### [PROBLEM DESCRIPTION]
Return, word for word, only the lines of the data below that lie between the line with "ATOM 67 O O" and the line with "ATOM 87 C CA", those two lines included.

### [EXCERPTED RECORDS]
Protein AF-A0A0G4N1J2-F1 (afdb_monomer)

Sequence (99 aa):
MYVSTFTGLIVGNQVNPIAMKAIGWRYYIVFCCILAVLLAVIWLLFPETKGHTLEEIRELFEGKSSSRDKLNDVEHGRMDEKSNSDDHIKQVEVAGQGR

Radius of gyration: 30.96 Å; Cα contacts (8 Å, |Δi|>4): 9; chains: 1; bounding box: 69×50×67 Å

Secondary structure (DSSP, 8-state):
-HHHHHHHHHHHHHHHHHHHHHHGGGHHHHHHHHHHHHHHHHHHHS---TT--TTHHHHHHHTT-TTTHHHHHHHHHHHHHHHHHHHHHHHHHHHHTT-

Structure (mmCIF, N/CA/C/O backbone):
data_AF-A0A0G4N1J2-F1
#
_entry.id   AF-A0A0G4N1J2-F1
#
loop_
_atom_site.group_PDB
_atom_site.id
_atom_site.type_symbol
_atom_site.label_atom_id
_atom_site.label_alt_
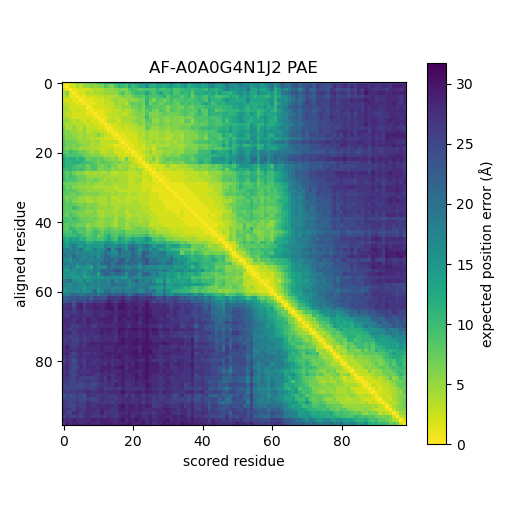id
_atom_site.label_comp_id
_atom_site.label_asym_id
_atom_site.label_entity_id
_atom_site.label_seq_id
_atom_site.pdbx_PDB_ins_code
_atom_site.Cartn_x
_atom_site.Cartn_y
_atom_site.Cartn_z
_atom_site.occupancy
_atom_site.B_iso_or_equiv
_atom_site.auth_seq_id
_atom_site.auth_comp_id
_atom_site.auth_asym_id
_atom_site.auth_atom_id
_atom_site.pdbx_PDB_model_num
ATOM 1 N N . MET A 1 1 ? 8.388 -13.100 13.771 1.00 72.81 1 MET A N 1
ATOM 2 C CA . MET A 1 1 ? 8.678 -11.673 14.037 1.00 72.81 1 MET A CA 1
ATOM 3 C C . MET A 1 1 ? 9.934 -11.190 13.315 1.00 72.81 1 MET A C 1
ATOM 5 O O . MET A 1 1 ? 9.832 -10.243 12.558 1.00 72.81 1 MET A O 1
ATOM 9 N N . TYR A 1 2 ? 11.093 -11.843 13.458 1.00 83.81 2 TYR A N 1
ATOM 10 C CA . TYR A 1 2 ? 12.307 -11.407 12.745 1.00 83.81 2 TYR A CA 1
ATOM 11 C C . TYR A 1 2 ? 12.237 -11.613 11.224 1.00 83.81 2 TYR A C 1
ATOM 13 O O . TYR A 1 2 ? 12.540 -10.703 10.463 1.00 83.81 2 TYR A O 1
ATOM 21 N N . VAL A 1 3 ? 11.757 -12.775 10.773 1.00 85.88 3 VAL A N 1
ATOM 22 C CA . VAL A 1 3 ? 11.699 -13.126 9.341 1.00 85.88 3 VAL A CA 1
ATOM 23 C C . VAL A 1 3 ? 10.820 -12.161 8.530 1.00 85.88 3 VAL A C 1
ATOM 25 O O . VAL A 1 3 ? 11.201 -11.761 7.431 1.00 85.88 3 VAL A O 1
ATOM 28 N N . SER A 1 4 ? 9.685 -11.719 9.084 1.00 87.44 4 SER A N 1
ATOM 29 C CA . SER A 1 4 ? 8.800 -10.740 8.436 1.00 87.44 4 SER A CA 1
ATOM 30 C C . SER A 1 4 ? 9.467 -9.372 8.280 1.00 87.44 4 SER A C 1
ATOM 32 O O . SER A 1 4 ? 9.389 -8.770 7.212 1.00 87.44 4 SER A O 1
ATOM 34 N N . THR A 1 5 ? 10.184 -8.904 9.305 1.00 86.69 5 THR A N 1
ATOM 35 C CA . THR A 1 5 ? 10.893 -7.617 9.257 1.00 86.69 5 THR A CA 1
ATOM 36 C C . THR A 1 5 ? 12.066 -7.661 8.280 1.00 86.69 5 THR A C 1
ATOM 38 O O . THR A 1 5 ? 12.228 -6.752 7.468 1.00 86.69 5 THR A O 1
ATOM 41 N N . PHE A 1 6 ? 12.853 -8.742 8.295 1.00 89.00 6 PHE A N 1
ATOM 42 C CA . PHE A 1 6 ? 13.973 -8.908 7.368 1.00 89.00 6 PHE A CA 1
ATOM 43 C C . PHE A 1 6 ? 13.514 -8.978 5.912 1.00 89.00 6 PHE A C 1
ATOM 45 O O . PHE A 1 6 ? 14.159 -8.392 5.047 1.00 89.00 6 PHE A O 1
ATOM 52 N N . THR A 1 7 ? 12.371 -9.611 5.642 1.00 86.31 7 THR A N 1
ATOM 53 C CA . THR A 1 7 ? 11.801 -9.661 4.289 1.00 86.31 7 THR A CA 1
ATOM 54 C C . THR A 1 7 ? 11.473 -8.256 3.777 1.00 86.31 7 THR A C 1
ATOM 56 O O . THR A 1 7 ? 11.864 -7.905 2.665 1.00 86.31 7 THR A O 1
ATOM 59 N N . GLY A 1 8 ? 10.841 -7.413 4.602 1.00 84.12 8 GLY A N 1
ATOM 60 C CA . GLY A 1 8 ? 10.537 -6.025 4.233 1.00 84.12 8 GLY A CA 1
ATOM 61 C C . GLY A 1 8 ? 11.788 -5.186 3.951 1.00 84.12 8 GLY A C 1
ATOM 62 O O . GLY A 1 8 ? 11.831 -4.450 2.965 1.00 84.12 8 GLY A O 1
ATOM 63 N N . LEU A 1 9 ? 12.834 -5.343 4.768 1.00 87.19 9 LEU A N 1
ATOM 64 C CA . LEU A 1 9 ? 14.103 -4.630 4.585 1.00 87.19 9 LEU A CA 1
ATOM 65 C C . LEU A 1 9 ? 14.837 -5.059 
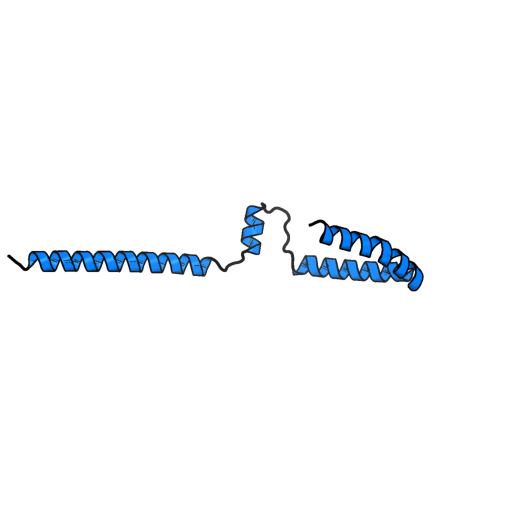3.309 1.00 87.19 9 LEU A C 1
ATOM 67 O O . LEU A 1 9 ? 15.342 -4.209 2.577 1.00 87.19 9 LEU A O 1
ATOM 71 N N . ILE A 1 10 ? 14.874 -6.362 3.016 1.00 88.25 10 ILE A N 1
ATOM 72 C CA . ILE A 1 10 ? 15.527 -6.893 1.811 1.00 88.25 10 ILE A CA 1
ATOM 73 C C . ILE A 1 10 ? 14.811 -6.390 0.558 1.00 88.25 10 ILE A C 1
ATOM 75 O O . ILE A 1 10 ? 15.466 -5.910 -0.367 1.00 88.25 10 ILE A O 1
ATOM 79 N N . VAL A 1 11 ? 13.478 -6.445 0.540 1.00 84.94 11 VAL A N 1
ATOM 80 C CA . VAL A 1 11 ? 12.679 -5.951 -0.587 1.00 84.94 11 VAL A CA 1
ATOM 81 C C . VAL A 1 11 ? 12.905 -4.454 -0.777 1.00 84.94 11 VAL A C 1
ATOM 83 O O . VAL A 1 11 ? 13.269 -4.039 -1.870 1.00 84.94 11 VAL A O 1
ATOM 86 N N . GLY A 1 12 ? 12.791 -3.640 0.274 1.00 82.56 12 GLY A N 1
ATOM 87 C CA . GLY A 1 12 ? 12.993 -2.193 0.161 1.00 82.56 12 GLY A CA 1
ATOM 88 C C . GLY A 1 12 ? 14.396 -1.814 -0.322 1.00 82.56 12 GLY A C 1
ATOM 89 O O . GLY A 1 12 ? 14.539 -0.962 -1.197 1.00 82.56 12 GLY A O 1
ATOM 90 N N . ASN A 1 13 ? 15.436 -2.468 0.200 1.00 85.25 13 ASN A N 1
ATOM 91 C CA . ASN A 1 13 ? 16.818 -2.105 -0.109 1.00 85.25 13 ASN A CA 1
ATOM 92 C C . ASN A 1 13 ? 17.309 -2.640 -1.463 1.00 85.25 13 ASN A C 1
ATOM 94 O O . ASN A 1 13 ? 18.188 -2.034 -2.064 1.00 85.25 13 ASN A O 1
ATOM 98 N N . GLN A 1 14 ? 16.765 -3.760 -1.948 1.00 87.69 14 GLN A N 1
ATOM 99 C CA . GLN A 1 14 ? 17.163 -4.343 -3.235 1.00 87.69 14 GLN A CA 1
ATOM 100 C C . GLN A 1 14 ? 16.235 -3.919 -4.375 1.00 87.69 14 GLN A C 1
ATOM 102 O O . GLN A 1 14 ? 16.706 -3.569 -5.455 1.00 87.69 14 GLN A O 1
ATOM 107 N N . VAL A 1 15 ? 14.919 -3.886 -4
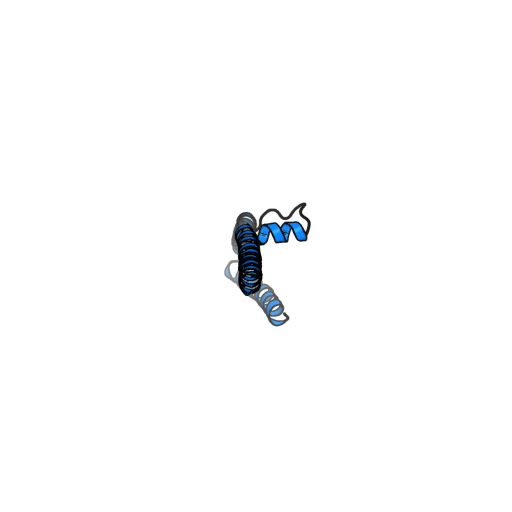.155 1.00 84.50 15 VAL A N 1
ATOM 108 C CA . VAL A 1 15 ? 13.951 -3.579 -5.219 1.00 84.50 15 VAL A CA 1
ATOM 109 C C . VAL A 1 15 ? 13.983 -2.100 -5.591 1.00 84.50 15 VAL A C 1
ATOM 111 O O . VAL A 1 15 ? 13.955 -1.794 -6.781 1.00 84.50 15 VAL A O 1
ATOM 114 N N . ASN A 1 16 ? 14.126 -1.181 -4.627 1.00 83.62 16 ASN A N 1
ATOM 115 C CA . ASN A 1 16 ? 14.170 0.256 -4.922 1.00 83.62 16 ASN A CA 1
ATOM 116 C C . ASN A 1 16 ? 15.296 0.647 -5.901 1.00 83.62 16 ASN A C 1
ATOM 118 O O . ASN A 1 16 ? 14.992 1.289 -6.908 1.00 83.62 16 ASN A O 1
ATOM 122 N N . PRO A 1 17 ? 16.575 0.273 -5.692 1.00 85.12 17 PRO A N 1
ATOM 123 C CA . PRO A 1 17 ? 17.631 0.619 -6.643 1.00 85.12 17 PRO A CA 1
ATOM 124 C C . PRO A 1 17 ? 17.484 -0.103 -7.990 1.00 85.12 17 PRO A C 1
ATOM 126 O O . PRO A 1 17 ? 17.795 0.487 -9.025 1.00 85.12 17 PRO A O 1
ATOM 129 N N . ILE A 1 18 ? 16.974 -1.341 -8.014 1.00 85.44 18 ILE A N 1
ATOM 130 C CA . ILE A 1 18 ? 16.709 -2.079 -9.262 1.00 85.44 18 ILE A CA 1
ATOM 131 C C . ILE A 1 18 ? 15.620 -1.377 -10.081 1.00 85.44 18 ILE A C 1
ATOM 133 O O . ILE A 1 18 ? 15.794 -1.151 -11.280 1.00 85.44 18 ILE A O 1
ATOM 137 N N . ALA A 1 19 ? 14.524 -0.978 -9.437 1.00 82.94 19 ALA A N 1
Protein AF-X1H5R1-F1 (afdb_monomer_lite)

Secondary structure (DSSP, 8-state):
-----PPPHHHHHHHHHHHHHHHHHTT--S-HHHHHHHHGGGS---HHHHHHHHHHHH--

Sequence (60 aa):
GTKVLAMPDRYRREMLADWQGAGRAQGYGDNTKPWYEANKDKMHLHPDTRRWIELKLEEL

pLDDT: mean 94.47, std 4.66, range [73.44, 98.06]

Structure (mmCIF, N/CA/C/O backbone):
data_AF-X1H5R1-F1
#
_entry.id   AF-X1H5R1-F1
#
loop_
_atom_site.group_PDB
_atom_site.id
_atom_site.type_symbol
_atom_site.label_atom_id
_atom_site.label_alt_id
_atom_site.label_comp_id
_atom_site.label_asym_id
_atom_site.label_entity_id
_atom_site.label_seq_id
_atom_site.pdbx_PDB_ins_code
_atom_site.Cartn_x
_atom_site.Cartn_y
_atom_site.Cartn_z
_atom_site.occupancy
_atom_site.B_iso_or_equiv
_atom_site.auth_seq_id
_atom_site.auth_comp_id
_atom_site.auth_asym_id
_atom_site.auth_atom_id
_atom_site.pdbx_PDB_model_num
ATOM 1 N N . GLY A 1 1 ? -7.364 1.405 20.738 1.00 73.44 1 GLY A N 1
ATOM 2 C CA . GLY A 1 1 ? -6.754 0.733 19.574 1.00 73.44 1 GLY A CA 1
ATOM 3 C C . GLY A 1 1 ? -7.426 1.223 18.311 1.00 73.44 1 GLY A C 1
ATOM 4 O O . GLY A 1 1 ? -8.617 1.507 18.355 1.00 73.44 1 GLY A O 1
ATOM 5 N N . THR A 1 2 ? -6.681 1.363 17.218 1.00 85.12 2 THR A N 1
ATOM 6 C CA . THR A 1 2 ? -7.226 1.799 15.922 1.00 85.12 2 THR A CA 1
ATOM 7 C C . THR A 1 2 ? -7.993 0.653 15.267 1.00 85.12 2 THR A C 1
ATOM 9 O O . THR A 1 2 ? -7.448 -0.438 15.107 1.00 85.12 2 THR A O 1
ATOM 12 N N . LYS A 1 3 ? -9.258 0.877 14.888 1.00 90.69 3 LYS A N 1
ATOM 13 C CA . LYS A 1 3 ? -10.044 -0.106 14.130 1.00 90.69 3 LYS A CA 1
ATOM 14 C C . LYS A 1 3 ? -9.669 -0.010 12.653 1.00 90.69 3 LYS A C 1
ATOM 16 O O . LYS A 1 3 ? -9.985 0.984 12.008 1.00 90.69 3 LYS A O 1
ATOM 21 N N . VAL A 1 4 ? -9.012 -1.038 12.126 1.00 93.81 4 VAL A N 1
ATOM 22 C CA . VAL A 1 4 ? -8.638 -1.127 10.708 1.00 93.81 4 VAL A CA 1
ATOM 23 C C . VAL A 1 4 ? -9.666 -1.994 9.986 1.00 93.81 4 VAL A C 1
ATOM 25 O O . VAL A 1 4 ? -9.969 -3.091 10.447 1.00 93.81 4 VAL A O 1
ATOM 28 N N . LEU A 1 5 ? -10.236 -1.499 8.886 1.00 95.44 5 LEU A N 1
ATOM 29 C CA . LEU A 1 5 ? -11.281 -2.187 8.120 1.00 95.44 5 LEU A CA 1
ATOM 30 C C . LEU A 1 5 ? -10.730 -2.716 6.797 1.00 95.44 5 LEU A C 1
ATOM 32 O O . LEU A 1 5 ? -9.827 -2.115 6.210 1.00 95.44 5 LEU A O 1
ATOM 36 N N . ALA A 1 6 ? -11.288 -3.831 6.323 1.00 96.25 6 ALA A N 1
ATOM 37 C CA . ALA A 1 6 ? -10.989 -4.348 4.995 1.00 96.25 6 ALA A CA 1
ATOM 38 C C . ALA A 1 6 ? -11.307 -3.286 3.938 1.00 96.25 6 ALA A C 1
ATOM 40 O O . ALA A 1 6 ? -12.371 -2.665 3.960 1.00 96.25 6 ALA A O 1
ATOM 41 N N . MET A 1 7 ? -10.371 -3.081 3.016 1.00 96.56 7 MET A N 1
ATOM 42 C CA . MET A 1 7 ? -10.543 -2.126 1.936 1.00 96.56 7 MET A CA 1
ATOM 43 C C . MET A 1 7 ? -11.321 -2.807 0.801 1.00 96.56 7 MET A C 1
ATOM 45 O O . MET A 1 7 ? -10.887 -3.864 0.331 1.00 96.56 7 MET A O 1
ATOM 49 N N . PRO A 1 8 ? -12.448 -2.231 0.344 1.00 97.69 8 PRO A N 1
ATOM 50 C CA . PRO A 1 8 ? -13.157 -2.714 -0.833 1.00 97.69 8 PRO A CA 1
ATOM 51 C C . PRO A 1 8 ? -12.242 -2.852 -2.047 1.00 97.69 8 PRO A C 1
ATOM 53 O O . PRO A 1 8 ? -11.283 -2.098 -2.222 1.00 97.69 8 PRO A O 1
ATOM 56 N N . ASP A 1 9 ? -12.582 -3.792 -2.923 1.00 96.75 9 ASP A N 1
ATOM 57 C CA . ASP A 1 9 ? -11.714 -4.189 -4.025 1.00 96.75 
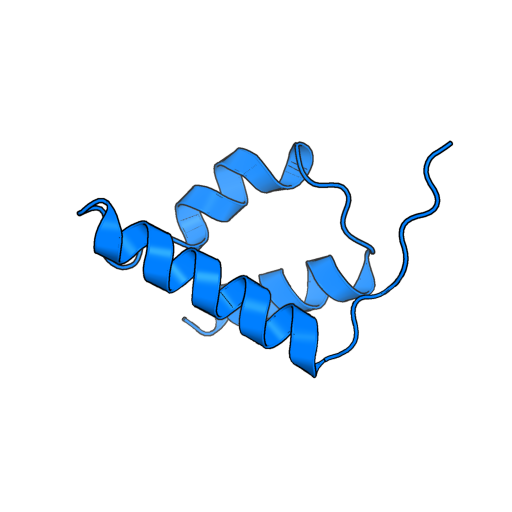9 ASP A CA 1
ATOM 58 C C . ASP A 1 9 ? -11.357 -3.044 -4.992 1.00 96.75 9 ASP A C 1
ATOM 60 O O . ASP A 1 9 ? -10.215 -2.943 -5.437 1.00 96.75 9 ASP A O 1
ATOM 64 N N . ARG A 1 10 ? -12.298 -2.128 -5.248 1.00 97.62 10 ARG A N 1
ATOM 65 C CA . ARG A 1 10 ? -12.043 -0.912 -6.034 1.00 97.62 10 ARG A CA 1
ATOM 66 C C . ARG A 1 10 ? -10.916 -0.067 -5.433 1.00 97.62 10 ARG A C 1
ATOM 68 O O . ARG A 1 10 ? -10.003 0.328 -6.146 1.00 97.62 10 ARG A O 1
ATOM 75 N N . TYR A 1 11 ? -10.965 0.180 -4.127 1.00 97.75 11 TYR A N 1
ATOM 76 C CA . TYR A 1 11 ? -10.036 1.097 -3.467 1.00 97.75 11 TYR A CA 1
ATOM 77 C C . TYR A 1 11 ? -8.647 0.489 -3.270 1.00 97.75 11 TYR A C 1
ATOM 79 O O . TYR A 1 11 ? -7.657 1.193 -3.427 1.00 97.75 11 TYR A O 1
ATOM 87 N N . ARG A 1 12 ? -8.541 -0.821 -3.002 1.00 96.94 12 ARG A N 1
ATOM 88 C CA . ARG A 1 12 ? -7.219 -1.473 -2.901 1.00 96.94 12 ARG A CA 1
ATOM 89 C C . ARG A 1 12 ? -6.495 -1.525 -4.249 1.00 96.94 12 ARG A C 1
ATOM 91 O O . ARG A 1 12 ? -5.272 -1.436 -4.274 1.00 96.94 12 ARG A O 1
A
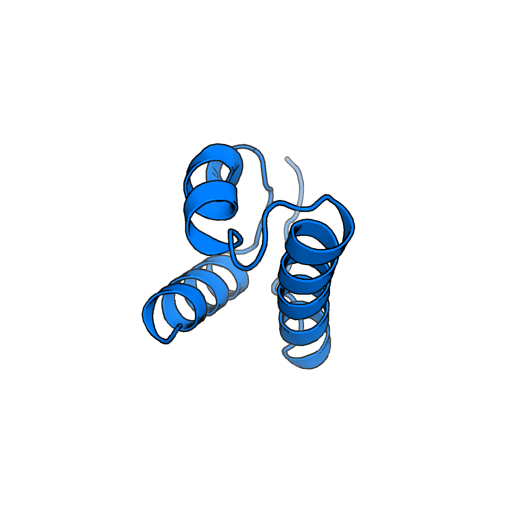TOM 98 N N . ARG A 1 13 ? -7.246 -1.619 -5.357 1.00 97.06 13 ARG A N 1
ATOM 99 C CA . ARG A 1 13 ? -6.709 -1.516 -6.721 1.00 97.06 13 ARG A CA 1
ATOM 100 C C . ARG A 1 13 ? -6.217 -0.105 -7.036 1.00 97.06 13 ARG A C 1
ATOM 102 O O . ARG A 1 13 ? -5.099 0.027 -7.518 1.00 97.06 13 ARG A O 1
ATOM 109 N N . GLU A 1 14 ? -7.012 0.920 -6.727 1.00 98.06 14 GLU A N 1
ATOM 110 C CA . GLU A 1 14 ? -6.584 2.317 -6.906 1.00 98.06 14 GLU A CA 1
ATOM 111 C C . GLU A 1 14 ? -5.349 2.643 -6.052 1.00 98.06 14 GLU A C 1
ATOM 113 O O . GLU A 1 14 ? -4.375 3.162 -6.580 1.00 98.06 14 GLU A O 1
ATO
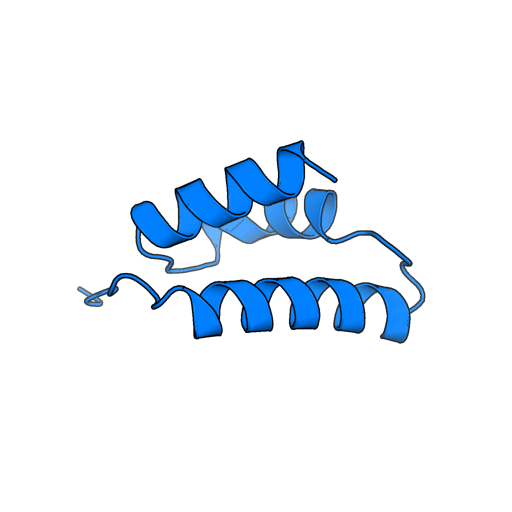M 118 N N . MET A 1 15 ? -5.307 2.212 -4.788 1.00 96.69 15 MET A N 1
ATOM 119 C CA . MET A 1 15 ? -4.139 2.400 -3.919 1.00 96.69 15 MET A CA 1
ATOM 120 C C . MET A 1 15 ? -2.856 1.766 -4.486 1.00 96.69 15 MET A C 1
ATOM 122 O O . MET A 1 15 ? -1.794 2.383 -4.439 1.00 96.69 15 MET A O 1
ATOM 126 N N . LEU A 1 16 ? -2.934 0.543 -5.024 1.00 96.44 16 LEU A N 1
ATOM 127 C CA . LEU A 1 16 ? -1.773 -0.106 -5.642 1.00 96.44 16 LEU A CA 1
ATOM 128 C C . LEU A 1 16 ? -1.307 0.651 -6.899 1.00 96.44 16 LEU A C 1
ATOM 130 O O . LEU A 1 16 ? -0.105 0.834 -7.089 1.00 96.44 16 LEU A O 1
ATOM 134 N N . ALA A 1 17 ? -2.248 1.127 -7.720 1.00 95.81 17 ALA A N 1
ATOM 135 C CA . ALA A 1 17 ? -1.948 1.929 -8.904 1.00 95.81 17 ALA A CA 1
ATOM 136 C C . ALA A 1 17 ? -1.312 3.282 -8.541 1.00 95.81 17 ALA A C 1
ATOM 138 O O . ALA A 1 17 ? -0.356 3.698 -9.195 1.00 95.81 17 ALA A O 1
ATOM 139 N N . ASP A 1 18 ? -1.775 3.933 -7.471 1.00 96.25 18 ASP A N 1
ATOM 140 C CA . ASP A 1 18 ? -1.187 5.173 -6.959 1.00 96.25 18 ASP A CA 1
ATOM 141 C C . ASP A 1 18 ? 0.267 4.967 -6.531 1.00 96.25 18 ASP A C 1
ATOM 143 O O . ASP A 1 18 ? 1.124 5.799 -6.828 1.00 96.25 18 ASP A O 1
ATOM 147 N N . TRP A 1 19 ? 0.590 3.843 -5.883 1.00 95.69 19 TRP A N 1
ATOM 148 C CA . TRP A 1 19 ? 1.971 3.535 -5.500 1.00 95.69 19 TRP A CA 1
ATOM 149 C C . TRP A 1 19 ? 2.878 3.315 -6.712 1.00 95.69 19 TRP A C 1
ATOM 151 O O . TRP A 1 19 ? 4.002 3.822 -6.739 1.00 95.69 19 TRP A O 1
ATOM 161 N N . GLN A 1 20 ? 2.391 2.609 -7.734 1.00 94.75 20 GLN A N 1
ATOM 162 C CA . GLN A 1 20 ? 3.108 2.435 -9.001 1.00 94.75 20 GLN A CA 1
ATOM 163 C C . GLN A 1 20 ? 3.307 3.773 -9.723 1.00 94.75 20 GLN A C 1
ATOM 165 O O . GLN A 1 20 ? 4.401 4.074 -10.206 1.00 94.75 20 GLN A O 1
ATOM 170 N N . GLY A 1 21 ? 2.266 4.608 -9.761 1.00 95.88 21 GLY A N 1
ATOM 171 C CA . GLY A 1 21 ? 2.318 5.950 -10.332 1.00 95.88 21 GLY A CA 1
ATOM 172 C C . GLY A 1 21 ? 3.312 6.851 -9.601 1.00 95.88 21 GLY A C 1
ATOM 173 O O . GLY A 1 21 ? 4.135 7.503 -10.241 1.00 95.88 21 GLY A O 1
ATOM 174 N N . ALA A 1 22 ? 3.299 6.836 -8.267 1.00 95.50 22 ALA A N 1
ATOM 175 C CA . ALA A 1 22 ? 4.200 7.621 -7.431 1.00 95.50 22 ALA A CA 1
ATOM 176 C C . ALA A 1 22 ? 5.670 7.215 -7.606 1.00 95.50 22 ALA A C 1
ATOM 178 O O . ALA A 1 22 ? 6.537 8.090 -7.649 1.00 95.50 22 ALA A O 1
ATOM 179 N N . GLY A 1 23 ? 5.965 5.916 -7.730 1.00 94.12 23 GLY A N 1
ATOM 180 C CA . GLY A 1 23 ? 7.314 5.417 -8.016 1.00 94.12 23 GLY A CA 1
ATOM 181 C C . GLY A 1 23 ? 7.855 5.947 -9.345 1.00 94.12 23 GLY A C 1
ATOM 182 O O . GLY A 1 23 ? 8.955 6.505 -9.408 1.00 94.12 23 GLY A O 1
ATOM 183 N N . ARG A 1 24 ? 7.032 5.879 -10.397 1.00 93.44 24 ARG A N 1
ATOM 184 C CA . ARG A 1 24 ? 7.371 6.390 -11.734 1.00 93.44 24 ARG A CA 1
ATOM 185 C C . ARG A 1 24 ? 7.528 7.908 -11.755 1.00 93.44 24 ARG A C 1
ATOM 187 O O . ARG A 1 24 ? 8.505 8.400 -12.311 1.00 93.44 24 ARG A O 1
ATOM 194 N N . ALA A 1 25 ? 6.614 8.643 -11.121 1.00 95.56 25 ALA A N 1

### [TASK RESULT]
ATOM 67 O O . LEU A 1 9 ? 15.342 -4.209 2.577 1.00 87.19 9 LEU A O 1
ATOM 71 N N . ILE A 1 10 ? 14.874 -6.362 3.016 1.00 88.25 10 ILE A N 1
ATOM 72 C CA . ILE A 1 10 ? 15.527 -6.893 1.811 1.00 88.25 10 ILE A CA 1
ATOM 73 C C . ILE A 1 10 ? 14.811 -6.390 0.558 1.00 88.25 10 ILE A C 1
ATOM 75 O O . ILE A 1 10 ? 15.466 -5.910 -0.367 1.00 88.25 10 ILE A O 1
ATOM 79 N N . VAL A 1 11 ? 13.478 -6.445 0.540 1.00 84.94 11 VAL A N 1
ATOM 80 C CA . VAL A 1 11 ? 12.679 -5.951 -0.587 1.00 84.94 11 VAL A CA 1
ATOM 81 C C . VAL A 1 11 ? 12.905 -4.454 -0.777 1.00 84.94 11 VAL A C 1
ATOM 83 O O . VAL A 1 11 ? 13.269 -4.039 -1.870 1.00 84.94 11 VAL A O 1
ATOM 86 N N . GLY A 1 12 ? 12.791 -3.640 0.274 1.00 82.56 12 GLY A N 1
ATOM 87 C CA . GLY A 1 12 ? 12.993 -2.193 0.161 1.00 82.56 12 GLY A CA 1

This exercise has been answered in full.